● **RECORD EXTRACTS**:
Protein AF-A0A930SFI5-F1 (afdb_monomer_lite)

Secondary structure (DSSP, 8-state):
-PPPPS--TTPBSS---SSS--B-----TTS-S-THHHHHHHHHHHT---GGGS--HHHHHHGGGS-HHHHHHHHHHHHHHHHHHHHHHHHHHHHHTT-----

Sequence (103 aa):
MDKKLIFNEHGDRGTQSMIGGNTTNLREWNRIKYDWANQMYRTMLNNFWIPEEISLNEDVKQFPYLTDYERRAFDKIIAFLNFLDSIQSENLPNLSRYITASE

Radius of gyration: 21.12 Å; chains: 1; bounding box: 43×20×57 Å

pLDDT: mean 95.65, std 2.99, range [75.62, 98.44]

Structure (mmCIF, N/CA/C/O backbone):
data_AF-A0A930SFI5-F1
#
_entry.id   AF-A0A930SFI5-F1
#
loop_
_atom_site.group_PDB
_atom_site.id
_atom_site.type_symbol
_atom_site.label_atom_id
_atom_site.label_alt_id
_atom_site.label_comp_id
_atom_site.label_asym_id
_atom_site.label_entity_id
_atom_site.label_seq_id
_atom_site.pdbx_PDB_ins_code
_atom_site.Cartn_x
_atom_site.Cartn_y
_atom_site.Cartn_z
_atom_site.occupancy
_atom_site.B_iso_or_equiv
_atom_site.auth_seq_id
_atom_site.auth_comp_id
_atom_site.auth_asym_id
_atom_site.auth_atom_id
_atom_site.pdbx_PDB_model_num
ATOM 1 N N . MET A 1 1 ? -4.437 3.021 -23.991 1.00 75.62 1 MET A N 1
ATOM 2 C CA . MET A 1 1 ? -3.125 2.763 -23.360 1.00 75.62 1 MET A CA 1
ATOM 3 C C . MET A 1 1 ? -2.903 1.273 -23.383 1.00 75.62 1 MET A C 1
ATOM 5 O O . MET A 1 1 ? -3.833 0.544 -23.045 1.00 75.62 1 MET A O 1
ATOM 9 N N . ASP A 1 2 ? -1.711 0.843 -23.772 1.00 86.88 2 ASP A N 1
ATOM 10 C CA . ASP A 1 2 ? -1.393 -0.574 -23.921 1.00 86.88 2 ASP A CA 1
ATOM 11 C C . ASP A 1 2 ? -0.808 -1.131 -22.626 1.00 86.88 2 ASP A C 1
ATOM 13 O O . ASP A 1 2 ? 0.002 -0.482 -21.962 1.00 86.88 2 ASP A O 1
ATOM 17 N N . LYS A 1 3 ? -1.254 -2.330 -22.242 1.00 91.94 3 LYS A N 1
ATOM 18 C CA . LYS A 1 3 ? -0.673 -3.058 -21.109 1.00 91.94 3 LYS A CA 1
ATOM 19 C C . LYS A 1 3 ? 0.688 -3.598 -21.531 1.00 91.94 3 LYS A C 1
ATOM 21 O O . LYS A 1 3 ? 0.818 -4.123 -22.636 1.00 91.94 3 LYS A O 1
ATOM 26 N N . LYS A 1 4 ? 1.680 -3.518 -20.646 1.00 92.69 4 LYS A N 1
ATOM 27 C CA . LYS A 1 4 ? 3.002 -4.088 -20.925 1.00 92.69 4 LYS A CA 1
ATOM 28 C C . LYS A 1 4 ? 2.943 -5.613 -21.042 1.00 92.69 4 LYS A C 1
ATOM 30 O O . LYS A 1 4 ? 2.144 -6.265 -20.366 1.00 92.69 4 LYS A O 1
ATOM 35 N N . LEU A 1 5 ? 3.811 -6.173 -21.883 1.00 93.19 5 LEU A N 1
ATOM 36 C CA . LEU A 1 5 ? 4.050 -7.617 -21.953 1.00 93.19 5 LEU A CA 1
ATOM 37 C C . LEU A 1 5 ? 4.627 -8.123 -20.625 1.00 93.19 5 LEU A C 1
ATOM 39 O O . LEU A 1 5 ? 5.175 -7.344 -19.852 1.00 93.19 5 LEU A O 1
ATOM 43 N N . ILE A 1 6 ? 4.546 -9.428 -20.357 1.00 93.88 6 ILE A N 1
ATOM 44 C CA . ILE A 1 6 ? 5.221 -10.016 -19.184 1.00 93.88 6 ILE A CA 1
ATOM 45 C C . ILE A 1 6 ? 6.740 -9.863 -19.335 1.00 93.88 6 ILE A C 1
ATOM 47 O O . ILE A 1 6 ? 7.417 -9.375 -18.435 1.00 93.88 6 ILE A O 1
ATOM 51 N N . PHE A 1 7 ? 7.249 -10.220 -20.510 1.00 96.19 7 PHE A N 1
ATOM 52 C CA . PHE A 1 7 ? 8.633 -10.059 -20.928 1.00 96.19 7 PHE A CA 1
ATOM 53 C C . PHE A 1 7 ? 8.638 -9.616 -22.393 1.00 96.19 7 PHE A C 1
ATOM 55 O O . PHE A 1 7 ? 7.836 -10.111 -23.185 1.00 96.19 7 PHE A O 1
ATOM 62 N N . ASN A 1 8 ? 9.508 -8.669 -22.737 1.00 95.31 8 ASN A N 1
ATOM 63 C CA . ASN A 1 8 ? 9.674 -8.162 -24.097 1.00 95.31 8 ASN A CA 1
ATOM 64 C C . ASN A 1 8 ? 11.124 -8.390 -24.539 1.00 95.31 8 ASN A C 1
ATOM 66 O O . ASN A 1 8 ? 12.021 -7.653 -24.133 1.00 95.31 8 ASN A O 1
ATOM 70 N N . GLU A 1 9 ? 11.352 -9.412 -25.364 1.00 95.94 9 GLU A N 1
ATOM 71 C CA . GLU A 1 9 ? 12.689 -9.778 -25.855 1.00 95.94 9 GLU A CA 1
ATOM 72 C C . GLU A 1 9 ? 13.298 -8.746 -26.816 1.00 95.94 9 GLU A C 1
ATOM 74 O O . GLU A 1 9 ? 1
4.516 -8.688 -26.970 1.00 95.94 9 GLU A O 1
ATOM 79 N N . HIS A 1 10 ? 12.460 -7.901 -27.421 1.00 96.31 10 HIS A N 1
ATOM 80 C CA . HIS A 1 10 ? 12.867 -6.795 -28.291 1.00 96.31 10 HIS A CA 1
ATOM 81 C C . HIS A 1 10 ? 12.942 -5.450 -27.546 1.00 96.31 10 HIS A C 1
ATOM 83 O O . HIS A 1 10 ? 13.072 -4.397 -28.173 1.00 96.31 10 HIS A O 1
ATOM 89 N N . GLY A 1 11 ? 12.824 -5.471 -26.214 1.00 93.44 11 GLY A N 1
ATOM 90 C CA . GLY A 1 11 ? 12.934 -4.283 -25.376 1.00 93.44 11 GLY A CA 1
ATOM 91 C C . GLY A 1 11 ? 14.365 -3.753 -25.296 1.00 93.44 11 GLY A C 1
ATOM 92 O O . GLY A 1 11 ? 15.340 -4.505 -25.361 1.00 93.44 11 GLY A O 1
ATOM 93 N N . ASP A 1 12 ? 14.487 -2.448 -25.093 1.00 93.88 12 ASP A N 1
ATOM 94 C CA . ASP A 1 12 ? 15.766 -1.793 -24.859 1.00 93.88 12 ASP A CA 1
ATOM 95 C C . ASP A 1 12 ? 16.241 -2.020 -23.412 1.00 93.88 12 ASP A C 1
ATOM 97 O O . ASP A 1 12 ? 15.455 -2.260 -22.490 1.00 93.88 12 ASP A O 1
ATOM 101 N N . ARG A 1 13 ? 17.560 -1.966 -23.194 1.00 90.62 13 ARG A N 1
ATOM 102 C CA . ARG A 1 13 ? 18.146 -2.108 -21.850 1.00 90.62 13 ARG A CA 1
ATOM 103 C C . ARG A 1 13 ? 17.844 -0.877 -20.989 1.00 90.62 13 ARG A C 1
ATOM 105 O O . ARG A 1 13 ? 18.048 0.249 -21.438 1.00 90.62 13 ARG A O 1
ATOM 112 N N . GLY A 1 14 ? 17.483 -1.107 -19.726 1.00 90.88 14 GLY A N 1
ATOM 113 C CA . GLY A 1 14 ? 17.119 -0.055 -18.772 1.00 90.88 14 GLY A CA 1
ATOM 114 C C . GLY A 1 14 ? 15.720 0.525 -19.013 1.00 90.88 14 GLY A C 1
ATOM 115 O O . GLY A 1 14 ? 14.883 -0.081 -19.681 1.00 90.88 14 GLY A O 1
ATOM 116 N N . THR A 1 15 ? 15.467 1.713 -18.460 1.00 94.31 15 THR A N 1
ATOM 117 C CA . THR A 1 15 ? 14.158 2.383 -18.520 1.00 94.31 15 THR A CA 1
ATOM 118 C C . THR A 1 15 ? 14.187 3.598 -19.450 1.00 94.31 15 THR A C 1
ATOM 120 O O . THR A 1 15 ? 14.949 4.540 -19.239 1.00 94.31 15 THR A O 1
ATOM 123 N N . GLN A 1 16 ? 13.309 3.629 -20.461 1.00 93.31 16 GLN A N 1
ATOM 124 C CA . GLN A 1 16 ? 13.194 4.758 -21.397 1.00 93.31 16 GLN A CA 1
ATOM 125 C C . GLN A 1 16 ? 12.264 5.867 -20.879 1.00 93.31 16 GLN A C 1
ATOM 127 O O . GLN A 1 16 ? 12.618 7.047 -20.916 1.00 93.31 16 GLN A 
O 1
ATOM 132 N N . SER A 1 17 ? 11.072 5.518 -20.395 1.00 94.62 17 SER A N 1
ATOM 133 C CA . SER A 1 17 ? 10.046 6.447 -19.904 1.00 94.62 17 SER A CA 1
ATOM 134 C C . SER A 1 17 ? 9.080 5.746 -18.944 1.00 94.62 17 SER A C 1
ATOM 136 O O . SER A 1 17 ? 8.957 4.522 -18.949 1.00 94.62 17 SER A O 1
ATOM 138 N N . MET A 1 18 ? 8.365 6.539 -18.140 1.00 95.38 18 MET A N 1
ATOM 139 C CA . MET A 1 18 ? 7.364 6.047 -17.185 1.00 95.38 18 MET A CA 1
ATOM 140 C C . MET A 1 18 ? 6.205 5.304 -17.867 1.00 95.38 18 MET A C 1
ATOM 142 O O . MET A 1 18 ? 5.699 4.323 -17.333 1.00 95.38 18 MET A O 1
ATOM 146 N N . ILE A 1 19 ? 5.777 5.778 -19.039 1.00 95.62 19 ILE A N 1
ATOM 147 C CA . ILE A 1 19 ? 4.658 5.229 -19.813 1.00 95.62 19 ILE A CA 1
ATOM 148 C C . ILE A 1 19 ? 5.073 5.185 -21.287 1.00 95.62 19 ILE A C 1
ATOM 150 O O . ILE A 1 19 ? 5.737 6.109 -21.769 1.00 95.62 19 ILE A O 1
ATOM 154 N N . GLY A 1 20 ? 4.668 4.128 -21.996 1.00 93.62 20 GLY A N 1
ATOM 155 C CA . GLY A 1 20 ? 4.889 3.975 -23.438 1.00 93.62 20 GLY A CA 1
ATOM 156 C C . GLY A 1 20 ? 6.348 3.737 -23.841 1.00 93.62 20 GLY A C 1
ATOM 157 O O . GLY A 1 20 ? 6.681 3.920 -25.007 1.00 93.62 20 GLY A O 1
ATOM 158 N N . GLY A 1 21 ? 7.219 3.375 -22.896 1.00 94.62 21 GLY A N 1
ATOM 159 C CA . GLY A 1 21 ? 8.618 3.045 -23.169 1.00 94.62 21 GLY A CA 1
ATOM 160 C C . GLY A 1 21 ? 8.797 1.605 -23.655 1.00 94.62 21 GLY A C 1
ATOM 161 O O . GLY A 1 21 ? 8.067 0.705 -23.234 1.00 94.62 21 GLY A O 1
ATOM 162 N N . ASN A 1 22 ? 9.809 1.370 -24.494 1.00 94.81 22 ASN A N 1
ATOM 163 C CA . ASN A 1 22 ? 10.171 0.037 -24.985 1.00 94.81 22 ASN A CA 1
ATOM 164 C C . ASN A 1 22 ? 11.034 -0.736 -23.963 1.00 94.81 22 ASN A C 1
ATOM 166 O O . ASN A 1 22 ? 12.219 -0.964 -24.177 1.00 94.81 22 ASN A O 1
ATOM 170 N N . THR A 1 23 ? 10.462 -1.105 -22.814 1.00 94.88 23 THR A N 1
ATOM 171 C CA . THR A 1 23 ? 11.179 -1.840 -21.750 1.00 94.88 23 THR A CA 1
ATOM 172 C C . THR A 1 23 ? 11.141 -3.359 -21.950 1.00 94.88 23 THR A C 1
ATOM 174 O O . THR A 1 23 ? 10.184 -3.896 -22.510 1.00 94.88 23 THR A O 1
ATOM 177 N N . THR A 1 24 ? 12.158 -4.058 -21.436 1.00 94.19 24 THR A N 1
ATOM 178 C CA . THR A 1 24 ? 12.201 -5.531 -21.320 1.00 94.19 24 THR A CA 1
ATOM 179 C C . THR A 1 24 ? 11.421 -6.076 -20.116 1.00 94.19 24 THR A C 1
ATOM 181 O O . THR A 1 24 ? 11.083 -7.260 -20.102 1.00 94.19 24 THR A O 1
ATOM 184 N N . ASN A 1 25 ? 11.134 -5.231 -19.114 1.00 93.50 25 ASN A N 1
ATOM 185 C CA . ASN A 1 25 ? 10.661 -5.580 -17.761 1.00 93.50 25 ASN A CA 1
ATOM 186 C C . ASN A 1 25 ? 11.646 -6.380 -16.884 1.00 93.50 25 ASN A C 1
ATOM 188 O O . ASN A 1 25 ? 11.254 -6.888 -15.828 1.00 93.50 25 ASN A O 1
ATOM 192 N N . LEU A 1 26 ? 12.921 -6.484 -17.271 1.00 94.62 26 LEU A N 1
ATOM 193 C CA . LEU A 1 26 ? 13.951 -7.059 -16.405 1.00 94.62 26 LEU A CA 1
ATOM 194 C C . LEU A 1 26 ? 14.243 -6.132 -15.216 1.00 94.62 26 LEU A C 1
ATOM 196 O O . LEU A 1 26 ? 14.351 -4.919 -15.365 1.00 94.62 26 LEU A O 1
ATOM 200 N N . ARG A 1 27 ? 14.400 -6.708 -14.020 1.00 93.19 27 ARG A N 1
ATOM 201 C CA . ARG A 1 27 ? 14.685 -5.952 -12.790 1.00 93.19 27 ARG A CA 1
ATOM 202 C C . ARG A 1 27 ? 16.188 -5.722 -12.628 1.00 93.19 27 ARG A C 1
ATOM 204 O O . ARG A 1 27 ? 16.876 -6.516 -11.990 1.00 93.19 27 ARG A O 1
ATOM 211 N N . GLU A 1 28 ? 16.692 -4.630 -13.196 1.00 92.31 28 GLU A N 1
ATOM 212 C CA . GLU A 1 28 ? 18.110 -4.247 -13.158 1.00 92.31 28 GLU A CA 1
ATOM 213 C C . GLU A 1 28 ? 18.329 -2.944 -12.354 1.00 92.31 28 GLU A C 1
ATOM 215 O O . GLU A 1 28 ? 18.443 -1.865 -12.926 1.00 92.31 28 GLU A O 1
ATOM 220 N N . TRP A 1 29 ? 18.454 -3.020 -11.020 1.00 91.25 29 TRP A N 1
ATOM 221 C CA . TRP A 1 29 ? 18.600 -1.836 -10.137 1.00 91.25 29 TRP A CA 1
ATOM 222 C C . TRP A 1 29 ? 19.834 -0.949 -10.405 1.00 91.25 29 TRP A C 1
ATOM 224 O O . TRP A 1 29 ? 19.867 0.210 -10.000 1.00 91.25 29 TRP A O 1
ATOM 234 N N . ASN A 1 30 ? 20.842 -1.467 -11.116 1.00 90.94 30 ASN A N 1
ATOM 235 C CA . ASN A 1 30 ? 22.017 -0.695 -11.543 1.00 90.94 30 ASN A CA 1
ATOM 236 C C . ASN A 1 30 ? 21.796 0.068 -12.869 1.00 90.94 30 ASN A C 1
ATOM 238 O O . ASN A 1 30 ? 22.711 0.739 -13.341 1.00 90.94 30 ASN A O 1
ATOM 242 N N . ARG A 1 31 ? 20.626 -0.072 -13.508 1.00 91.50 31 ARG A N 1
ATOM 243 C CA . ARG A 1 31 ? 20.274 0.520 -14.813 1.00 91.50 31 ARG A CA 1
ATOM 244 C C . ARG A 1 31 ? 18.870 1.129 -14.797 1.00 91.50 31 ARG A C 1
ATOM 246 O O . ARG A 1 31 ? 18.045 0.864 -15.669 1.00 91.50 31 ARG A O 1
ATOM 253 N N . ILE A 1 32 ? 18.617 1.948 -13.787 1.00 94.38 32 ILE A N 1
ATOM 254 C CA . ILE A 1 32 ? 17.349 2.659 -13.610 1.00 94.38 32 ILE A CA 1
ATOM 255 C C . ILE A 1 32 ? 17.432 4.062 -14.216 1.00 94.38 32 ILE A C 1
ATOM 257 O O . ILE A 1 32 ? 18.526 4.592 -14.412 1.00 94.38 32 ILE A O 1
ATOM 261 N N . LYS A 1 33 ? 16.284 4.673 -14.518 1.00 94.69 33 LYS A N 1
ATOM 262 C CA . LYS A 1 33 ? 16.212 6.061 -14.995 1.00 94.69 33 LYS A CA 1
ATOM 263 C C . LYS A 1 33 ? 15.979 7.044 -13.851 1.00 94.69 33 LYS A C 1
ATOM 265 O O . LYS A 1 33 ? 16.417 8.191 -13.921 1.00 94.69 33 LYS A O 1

● **PROBLEM DESCRIPTION**: In the material above, locate the line containing "ATOM 123 N N" and the line containing "ATOM 166 O O". Transcribe exactly those two lines and every line between them, and nothing more.

● **ANSWER TO THE PROBLEM**:
ATOM 123 N N . GLN A 1 16 ? 13.309 3.629 -20.461 1.00 93.31 16 GLN A N 1
ATOM 124 C CA . GLN A 1 16 ? 13.194 4.758 -21.397 1.00 93.31 16 GLN A CA 1
ATOM 125 C C . GLN A 1 16 ? 12.264 5.867 -20.879 1.00 93.31 16 GLN A C 1
ATOM 127 O O . GLN A 1 16 ? 12.618 7.047 -20.916 1.00 93.31 16 GLN A 
O 1
ATOM 132 N N . SER A 1 17 ? 11.072 5.518 -20.395 1.00 94.62 17 SER A N 1
ATOM 133 C CA . SER A 1 17 ? 10.046 6.447 -19.904 1.00 94.62 17 SER A CA 1
ATOM 134 C C . SER A 1 17 ? 9.080 5.746 -18.944 1.00 94.62 17 SER A C 1
ATOM 136 O O . SER A 1 17 ? 8.957 4.522 -18.949 1.00 94.62 17 SER A O 1
ATOM 138 N N . MET A 1 18 ? 8.365 6.539 -18.140 1.00 95.38 18 MET A N 1
ATOM 139 C CA . MET A 1 18 ? 7.364 6.047 -17.185 1.00 95.38 18 MET A CA 1
ATOM 140 C C . MET A 1 18 ? 6.205 5.304 -17.867 1.00 95.38 18 MET A C 1
ATOM 142 O O . MET A 1 18 ? 5.699 4.323 -17.333 1.00 95.38 18 MET A O 1
ATOM 146 N N . ILE A 1 19 ? 5.777 5.778 -19.039 1.00 95.62 19 ILE A N 1
ATOM 147 C CA . ILE A 1 19 ? 4.658 5.229 -19.813 1.00 95.62 19 ILE A CA 1
ATOM 148 C C . ILE A 1 19 ? 5.073 5.185 -21.287 1.00 95.62 19 ILE A C 1
ATOM 150 O O . ILE A 1 19 ? 5.737 6.109 -21.769 1.00 95.62 19 ILE A O 1
ATOM 154 N N . GLY A 1 20 ? 4.668 4.128 -21.996 1.00 93.62 20 GLY A N 1
ATOM 155 C CA . GLY A 1 20 ? 4.889 3.975 -23.438 1.00 93.62 20 GLY A CA 1
ATOM 156 C C . GLY A 1 20 ? 6.348 3.737 -23.841 1.00 93.62 20 GLY A C 1
ATOM 157 O O . GLY A 1 20 ? 6.681 3.920 -25.007 1.00 93.62 20 GLY A O 1
ATOM 158 N N . GLY A 1 21 ? 7.219 3.375 -22.896 1.00 94.62 21 GLY A N 1
ATOM 159 C CA . GLY A 1 21 ? 8.618 3.045 -23.169 1.00 94.62 21 GLY A CA 1
ATOM 160 C C . GLY A 1 21 ? 8.797 1.605 -23.655 1.00 94.62 21 GLY A C 1
ATOM 161 O O . GLY A 1 21 ? 8.067 0.705 -23.234 1.00 94.62 21 GLY A O 1
ATOM 162 N N . ASN A 1 22 ? 9.809 1.370 -24.494 1.00 94.81 22 ASN A N 1
ATOM 163 C CA . ASN A 1 22 ? 10.171 0.037 -24.985 1.00 94.81 22 ASN A CA 1
ATOM 164 C C . ASN A 1 22 ? 11.034 -0.736 -23.963 1.00 94.81 22 ASN A C 1
ATOM 166 O O . ASN A 1 22 ? 12.219 -0.964 -24.177 1.00 94.81 22 ASN A O 1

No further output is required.